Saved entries
-=-=-=-=-
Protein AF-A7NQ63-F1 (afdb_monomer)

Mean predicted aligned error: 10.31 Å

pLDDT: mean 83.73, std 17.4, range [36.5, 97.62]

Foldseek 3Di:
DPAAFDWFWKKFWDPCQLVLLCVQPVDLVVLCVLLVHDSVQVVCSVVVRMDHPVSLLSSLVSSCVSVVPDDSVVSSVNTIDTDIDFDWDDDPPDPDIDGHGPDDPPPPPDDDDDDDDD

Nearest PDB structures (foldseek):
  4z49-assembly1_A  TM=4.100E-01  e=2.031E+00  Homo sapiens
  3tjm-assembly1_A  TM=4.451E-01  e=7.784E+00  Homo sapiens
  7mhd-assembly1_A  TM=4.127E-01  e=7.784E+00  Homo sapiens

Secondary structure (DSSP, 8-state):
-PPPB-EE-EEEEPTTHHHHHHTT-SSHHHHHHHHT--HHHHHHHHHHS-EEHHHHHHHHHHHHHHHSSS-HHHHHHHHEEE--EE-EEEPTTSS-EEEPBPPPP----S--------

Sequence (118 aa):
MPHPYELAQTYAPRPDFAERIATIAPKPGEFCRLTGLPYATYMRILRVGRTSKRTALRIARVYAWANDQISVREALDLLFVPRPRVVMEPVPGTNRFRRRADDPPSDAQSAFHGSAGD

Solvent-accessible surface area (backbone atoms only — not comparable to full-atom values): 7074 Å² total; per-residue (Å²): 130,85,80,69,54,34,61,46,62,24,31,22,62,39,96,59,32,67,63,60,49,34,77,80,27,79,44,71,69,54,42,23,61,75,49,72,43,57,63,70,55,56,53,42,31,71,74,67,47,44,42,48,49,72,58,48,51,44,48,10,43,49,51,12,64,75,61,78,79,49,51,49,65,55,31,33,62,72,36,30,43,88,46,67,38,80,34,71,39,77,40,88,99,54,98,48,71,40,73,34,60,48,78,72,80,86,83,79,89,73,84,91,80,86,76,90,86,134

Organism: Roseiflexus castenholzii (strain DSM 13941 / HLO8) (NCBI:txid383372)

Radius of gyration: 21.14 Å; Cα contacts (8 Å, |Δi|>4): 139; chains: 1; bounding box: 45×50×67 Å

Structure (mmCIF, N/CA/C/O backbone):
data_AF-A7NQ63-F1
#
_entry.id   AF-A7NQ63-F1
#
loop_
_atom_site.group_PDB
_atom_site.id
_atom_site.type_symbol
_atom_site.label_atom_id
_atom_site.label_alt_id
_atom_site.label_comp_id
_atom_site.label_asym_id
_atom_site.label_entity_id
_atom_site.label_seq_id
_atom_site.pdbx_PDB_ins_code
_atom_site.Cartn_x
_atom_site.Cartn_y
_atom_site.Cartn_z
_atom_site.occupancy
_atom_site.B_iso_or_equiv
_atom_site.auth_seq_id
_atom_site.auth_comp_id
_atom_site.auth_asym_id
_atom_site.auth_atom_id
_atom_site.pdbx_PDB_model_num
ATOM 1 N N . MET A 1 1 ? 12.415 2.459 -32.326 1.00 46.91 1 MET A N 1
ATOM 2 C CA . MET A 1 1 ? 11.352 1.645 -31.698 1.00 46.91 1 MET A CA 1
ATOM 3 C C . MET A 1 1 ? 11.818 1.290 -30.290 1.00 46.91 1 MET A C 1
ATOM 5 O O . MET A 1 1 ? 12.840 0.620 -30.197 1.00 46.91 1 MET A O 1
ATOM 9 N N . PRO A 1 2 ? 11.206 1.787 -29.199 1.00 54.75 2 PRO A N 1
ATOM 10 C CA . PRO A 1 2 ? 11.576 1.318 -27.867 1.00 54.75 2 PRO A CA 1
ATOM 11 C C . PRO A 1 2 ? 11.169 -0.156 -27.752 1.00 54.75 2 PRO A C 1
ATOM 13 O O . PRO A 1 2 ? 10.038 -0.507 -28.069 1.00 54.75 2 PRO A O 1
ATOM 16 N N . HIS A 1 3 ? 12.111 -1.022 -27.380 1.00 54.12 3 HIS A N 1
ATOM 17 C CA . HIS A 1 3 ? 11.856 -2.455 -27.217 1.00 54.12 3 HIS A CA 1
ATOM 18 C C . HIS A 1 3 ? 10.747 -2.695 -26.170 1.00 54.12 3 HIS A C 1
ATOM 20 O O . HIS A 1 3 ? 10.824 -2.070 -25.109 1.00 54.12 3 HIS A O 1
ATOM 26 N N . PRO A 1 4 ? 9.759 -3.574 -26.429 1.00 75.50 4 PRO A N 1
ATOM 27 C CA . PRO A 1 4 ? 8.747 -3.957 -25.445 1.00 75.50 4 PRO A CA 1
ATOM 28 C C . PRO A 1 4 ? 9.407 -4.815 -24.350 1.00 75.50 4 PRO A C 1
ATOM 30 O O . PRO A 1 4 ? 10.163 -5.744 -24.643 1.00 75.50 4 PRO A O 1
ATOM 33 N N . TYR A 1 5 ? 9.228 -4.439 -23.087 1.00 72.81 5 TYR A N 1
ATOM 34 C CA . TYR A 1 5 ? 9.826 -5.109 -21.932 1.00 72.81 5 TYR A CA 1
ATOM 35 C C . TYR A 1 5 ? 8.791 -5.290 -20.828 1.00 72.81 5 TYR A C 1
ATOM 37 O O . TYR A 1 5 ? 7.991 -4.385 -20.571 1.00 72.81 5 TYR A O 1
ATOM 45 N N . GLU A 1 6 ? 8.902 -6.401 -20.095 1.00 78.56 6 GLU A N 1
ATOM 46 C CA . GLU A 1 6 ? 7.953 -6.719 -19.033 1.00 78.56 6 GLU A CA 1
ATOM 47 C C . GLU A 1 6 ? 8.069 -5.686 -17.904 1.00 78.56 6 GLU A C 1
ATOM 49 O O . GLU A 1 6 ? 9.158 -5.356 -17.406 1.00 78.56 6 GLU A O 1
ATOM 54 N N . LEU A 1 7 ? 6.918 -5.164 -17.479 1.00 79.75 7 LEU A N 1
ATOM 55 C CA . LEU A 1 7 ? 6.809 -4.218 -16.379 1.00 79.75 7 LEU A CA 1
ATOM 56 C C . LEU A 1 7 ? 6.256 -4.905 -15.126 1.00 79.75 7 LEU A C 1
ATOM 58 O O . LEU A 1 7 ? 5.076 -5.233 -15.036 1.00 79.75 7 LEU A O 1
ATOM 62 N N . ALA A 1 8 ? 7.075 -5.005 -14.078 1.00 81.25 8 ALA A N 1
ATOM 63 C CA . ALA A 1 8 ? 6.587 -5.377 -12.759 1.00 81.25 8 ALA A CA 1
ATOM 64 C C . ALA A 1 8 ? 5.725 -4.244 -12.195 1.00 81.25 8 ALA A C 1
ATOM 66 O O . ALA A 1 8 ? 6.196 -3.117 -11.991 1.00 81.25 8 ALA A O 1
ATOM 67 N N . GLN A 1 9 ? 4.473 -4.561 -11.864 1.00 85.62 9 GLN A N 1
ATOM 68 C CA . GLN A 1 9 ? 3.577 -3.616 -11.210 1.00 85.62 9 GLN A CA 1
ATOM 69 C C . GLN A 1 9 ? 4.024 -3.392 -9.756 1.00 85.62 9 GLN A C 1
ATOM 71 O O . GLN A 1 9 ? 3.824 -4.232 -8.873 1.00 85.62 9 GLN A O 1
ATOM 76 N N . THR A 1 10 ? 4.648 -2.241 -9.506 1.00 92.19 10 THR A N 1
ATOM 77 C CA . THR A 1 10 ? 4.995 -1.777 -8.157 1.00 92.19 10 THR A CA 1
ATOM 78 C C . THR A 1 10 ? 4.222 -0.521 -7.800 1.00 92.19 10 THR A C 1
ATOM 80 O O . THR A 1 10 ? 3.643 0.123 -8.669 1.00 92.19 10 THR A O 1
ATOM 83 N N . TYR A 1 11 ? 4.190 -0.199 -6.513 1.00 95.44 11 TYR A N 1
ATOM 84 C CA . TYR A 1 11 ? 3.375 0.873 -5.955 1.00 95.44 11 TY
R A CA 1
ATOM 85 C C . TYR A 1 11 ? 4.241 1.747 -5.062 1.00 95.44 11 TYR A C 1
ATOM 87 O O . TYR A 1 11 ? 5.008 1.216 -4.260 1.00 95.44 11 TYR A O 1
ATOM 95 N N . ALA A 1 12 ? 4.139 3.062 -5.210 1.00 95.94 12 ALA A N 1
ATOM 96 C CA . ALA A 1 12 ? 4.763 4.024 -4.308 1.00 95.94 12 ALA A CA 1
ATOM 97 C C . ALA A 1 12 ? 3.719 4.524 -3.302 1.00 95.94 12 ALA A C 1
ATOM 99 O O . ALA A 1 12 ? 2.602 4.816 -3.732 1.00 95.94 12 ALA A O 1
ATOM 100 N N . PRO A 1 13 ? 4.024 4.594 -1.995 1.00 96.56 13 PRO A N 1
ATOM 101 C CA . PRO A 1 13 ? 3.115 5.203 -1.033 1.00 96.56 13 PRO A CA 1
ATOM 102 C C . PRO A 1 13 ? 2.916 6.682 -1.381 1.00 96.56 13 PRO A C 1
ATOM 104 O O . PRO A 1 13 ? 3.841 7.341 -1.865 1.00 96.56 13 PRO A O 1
-=-=-=-=-
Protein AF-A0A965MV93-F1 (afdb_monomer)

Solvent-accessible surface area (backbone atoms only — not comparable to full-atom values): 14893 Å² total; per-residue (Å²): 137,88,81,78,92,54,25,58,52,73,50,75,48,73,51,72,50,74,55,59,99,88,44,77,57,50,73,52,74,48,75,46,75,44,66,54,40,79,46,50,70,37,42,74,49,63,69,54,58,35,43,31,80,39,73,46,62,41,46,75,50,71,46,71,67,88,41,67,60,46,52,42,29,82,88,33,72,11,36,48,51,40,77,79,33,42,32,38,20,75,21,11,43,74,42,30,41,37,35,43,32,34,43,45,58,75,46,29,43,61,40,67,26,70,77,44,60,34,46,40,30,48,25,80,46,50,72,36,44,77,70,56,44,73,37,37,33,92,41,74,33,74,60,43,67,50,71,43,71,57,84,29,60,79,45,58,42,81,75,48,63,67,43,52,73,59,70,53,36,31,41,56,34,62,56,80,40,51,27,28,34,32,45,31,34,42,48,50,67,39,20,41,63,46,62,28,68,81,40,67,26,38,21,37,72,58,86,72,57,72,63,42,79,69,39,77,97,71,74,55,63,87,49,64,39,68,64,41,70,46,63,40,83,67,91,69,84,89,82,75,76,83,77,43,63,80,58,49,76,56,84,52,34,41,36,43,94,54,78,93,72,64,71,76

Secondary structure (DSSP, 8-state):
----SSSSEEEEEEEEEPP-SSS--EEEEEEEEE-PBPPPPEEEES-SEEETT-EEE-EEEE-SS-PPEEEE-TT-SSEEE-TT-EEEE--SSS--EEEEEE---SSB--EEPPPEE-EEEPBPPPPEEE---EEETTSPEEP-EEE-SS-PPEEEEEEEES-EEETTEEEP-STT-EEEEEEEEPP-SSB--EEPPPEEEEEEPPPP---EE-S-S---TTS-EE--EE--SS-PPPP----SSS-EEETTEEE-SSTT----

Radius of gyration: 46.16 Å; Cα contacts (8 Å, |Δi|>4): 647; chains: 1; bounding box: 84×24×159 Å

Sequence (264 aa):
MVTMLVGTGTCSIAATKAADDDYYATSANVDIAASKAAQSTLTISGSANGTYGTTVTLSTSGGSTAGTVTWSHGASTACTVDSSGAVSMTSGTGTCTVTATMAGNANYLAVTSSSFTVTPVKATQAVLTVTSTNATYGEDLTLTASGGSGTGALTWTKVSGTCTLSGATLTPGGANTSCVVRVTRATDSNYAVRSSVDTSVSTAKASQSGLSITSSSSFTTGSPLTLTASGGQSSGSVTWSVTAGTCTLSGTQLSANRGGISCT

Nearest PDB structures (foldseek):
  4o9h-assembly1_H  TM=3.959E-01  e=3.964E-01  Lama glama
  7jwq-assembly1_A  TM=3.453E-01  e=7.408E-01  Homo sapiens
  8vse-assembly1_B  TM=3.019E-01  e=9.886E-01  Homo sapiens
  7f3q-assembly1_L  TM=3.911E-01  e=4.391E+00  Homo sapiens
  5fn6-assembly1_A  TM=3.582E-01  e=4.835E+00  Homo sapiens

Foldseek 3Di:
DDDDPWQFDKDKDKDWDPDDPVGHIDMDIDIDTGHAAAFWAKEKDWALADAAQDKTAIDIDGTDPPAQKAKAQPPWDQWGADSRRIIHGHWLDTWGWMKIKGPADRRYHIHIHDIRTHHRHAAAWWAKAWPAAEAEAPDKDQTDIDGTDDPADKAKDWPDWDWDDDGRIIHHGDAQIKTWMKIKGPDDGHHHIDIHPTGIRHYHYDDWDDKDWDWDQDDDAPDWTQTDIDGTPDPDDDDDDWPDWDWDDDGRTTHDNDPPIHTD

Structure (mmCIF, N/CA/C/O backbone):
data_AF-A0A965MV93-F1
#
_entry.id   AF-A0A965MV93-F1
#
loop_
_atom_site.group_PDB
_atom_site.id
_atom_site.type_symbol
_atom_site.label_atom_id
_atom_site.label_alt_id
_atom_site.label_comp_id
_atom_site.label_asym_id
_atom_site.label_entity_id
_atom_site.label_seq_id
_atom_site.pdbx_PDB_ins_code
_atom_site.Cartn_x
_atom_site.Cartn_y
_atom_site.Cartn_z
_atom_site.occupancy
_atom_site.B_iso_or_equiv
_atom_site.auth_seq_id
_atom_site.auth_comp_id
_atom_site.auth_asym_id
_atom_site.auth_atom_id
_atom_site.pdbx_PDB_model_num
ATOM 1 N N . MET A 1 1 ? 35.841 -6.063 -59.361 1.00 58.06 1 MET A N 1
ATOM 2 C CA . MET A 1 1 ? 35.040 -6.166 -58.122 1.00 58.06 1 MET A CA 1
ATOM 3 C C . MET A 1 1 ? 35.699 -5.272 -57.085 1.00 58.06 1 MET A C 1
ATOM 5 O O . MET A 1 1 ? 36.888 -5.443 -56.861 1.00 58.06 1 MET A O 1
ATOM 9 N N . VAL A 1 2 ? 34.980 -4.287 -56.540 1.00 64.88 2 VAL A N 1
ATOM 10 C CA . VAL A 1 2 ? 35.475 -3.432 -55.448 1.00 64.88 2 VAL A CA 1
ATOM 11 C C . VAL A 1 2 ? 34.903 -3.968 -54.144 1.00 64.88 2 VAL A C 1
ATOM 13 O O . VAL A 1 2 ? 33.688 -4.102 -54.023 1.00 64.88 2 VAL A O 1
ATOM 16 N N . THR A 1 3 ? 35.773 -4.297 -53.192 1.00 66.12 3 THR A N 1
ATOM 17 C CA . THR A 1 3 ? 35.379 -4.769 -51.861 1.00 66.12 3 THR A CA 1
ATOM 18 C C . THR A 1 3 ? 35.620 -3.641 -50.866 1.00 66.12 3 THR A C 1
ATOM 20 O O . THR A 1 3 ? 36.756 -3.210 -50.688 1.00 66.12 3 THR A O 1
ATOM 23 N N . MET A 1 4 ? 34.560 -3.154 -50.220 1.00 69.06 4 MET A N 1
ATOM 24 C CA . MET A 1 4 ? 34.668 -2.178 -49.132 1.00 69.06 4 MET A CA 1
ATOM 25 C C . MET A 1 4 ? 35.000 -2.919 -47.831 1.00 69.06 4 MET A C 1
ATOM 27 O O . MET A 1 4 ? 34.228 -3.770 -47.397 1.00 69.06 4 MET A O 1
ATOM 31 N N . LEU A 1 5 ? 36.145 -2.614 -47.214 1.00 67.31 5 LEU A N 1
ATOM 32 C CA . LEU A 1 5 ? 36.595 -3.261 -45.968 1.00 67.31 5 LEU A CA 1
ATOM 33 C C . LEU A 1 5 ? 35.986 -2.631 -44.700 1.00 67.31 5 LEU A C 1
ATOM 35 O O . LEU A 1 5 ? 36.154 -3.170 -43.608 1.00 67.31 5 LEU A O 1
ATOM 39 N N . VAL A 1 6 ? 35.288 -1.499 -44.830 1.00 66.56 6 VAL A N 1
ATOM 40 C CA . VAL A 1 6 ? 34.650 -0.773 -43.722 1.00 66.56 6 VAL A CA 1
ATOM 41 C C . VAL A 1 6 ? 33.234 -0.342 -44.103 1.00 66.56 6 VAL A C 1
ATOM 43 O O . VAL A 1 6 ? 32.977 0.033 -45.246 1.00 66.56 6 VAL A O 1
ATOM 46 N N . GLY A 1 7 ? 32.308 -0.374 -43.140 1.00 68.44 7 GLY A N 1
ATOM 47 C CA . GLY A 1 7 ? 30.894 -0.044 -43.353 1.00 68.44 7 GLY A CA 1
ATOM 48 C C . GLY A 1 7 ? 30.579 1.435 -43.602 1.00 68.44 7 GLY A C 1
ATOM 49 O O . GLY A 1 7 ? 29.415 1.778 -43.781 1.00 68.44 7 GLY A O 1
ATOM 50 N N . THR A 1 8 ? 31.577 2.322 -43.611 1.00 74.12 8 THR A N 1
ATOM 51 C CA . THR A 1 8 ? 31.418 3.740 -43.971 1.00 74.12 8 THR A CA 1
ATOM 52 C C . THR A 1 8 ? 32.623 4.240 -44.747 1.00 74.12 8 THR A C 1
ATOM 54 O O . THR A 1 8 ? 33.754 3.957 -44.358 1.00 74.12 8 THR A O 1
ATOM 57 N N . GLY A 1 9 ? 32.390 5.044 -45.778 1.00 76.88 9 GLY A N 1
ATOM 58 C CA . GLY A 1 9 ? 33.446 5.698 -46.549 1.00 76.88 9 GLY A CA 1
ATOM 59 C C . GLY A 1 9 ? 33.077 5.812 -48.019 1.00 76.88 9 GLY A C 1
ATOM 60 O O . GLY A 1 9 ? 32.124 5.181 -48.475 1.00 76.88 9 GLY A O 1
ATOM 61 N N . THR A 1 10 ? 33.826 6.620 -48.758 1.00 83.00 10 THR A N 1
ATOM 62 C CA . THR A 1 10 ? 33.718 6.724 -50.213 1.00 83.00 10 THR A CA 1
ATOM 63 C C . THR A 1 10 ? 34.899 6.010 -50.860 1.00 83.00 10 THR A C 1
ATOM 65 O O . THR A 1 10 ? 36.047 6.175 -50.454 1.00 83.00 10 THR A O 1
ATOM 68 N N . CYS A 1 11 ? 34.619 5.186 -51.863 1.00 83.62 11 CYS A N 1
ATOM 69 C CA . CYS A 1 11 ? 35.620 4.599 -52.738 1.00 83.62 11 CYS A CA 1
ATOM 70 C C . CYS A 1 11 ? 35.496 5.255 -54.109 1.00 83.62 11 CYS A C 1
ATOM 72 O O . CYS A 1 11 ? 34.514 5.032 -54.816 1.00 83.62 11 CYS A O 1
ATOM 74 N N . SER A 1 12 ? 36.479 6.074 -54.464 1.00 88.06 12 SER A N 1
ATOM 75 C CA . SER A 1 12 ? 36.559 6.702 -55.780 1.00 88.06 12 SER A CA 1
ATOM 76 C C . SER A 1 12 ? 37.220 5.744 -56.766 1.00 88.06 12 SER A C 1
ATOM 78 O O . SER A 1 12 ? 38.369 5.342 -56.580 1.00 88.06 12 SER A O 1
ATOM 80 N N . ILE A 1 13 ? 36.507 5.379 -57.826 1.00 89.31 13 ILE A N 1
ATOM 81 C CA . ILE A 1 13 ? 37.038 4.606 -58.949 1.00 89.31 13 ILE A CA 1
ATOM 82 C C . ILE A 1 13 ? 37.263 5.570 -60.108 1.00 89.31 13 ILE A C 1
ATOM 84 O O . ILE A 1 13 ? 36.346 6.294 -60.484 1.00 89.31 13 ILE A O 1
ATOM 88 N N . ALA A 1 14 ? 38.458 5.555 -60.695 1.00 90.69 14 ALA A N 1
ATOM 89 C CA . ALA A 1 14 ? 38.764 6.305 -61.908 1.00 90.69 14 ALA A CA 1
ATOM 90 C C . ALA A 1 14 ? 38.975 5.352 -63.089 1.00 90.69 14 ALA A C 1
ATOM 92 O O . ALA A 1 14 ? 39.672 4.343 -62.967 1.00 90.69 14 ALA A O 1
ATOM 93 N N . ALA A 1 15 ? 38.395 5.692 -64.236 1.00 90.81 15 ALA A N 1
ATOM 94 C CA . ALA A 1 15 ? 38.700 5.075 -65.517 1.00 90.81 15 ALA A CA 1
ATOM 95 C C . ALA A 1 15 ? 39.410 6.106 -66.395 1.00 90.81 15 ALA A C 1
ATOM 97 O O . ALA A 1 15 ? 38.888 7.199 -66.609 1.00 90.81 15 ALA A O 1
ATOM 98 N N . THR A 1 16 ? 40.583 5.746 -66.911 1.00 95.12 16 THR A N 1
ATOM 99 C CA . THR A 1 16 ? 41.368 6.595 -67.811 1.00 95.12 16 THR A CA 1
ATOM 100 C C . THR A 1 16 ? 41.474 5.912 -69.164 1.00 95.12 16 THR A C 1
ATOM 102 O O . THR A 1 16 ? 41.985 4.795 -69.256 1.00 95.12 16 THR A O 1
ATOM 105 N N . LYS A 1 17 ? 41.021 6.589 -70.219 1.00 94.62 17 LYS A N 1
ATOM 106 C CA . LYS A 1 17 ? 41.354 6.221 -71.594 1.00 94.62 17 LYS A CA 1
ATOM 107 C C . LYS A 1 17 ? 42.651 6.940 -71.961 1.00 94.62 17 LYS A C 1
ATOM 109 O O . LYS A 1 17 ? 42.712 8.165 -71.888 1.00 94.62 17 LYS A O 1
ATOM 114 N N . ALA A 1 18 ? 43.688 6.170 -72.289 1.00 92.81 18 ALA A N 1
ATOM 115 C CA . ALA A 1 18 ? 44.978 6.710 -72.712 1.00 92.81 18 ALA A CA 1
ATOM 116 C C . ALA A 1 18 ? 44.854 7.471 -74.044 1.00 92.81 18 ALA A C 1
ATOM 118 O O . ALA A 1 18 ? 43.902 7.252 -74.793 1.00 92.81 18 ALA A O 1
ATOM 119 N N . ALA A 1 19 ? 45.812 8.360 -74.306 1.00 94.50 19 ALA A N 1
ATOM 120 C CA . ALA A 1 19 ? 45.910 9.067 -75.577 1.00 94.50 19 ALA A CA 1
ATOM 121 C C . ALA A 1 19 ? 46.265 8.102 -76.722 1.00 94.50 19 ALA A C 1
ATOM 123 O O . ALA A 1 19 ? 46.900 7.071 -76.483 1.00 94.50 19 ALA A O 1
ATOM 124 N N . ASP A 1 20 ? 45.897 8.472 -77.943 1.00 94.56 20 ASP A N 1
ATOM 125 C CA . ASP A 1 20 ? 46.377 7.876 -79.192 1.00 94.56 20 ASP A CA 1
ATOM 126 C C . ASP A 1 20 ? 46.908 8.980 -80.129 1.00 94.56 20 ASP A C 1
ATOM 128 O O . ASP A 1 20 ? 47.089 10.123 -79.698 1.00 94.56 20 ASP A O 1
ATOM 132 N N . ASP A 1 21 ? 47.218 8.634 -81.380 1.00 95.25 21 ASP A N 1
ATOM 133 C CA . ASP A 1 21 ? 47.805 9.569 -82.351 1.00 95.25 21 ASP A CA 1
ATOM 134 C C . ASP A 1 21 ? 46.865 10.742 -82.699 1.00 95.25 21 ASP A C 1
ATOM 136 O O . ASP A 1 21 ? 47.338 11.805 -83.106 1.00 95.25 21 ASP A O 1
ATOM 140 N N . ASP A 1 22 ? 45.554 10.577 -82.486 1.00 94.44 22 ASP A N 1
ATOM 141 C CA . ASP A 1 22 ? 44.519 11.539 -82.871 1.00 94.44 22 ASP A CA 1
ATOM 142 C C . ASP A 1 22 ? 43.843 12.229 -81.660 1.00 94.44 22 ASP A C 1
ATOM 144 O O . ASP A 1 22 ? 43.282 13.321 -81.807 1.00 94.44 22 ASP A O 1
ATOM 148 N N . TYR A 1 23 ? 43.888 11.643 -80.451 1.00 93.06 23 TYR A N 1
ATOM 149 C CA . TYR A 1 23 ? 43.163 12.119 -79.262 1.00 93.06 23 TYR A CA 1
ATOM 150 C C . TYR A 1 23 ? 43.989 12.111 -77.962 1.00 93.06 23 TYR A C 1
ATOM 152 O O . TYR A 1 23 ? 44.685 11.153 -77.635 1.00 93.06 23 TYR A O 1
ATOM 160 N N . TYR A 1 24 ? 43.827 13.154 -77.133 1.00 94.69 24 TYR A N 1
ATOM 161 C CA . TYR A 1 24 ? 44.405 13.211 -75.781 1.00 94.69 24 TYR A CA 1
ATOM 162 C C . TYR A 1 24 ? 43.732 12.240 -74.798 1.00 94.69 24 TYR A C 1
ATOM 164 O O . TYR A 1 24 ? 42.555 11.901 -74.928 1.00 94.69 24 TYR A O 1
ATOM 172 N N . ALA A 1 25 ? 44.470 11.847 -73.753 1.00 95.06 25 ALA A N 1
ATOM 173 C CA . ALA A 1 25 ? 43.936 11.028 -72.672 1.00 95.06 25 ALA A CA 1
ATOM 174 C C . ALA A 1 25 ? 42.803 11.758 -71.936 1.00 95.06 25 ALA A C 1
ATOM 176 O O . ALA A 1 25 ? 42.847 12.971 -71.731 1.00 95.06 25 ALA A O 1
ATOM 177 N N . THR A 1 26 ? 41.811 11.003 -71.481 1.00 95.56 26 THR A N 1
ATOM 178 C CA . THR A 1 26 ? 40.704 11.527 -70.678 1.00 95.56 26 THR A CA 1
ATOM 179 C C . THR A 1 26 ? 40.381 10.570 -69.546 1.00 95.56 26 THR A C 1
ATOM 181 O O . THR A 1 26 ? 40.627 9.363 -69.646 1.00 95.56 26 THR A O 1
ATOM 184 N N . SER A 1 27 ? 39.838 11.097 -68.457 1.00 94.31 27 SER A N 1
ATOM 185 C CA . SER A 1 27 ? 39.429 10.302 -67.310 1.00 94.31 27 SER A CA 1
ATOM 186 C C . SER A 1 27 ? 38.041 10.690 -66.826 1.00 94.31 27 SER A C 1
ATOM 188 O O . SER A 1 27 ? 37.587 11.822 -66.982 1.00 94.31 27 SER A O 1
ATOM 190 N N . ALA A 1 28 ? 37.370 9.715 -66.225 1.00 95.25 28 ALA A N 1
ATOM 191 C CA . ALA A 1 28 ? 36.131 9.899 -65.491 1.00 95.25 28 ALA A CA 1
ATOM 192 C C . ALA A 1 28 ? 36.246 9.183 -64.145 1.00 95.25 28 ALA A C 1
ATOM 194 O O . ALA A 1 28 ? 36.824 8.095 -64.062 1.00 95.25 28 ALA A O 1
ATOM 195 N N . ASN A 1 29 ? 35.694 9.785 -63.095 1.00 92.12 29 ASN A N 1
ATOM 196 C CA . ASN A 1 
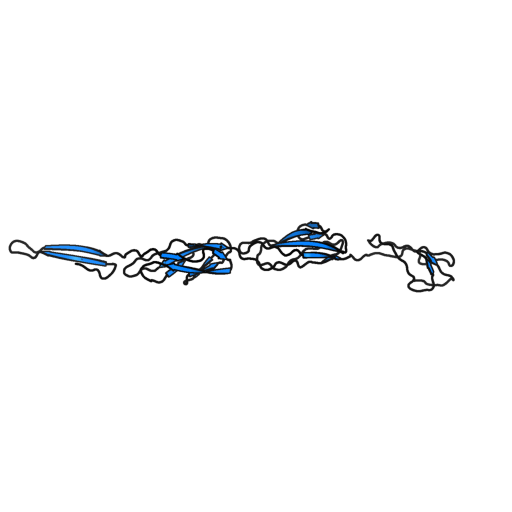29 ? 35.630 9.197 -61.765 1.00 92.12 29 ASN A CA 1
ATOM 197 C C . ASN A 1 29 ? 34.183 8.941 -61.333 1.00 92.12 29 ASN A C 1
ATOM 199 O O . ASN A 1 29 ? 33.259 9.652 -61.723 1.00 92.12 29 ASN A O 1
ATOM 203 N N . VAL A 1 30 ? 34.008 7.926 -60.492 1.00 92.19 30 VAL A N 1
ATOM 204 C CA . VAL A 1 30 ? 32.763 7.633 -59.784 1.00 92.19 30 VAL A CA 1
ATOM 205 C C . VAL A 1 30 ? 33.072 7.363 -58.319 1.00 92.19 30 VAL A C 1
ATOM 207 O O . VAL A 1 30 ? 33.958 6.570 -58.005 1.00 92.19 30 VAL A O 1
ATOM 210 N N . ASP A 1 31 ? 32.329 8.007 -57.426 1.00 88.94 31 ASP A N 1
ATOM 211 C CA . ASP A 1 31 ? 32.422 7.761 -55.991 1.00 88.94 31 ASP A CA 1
-=-=-=-=-
Problem description – Retype exactly the lines of the data above that fall between the line with "ATOM 107 C C" and the line with "ATOM 119 N N", inclusive, and add nothing.

Completed exercise –
ATOM 107 C C . LYS A 1 17 ? 42.651 6.940 -71.961 1.00 94.62 17 LYS A C 1
ATOM 109 O O . LYS A 1 17 ? 42.712 8.165 -71.888 1.00 94.62 17 LYS A O 1
ATOM 114 N N . ALA A 1 18 ? 43.688 6.170 -72.289 1.00 92.81 18 ALA A N 1
ATOM 115 C CA . ALA A 1 18 ? 44.978 6.710 -72.712 1.00 92.81 18 ALA A CA 1
ATOM 116 C C . ALA A 1 18 ? 44.854 7.471 -74.044 1.00 92.81 18 ALA A C 1
ATOM 118 O O . ALA A 1 18 ? 43.902 7.252 -74.793 1.00 92.81 18 ALA A O 1
ATOM 119 N N . ALA A 1 19 ? 45.812 8.360 -74.306 1.00 94.50 19 ALA A N 1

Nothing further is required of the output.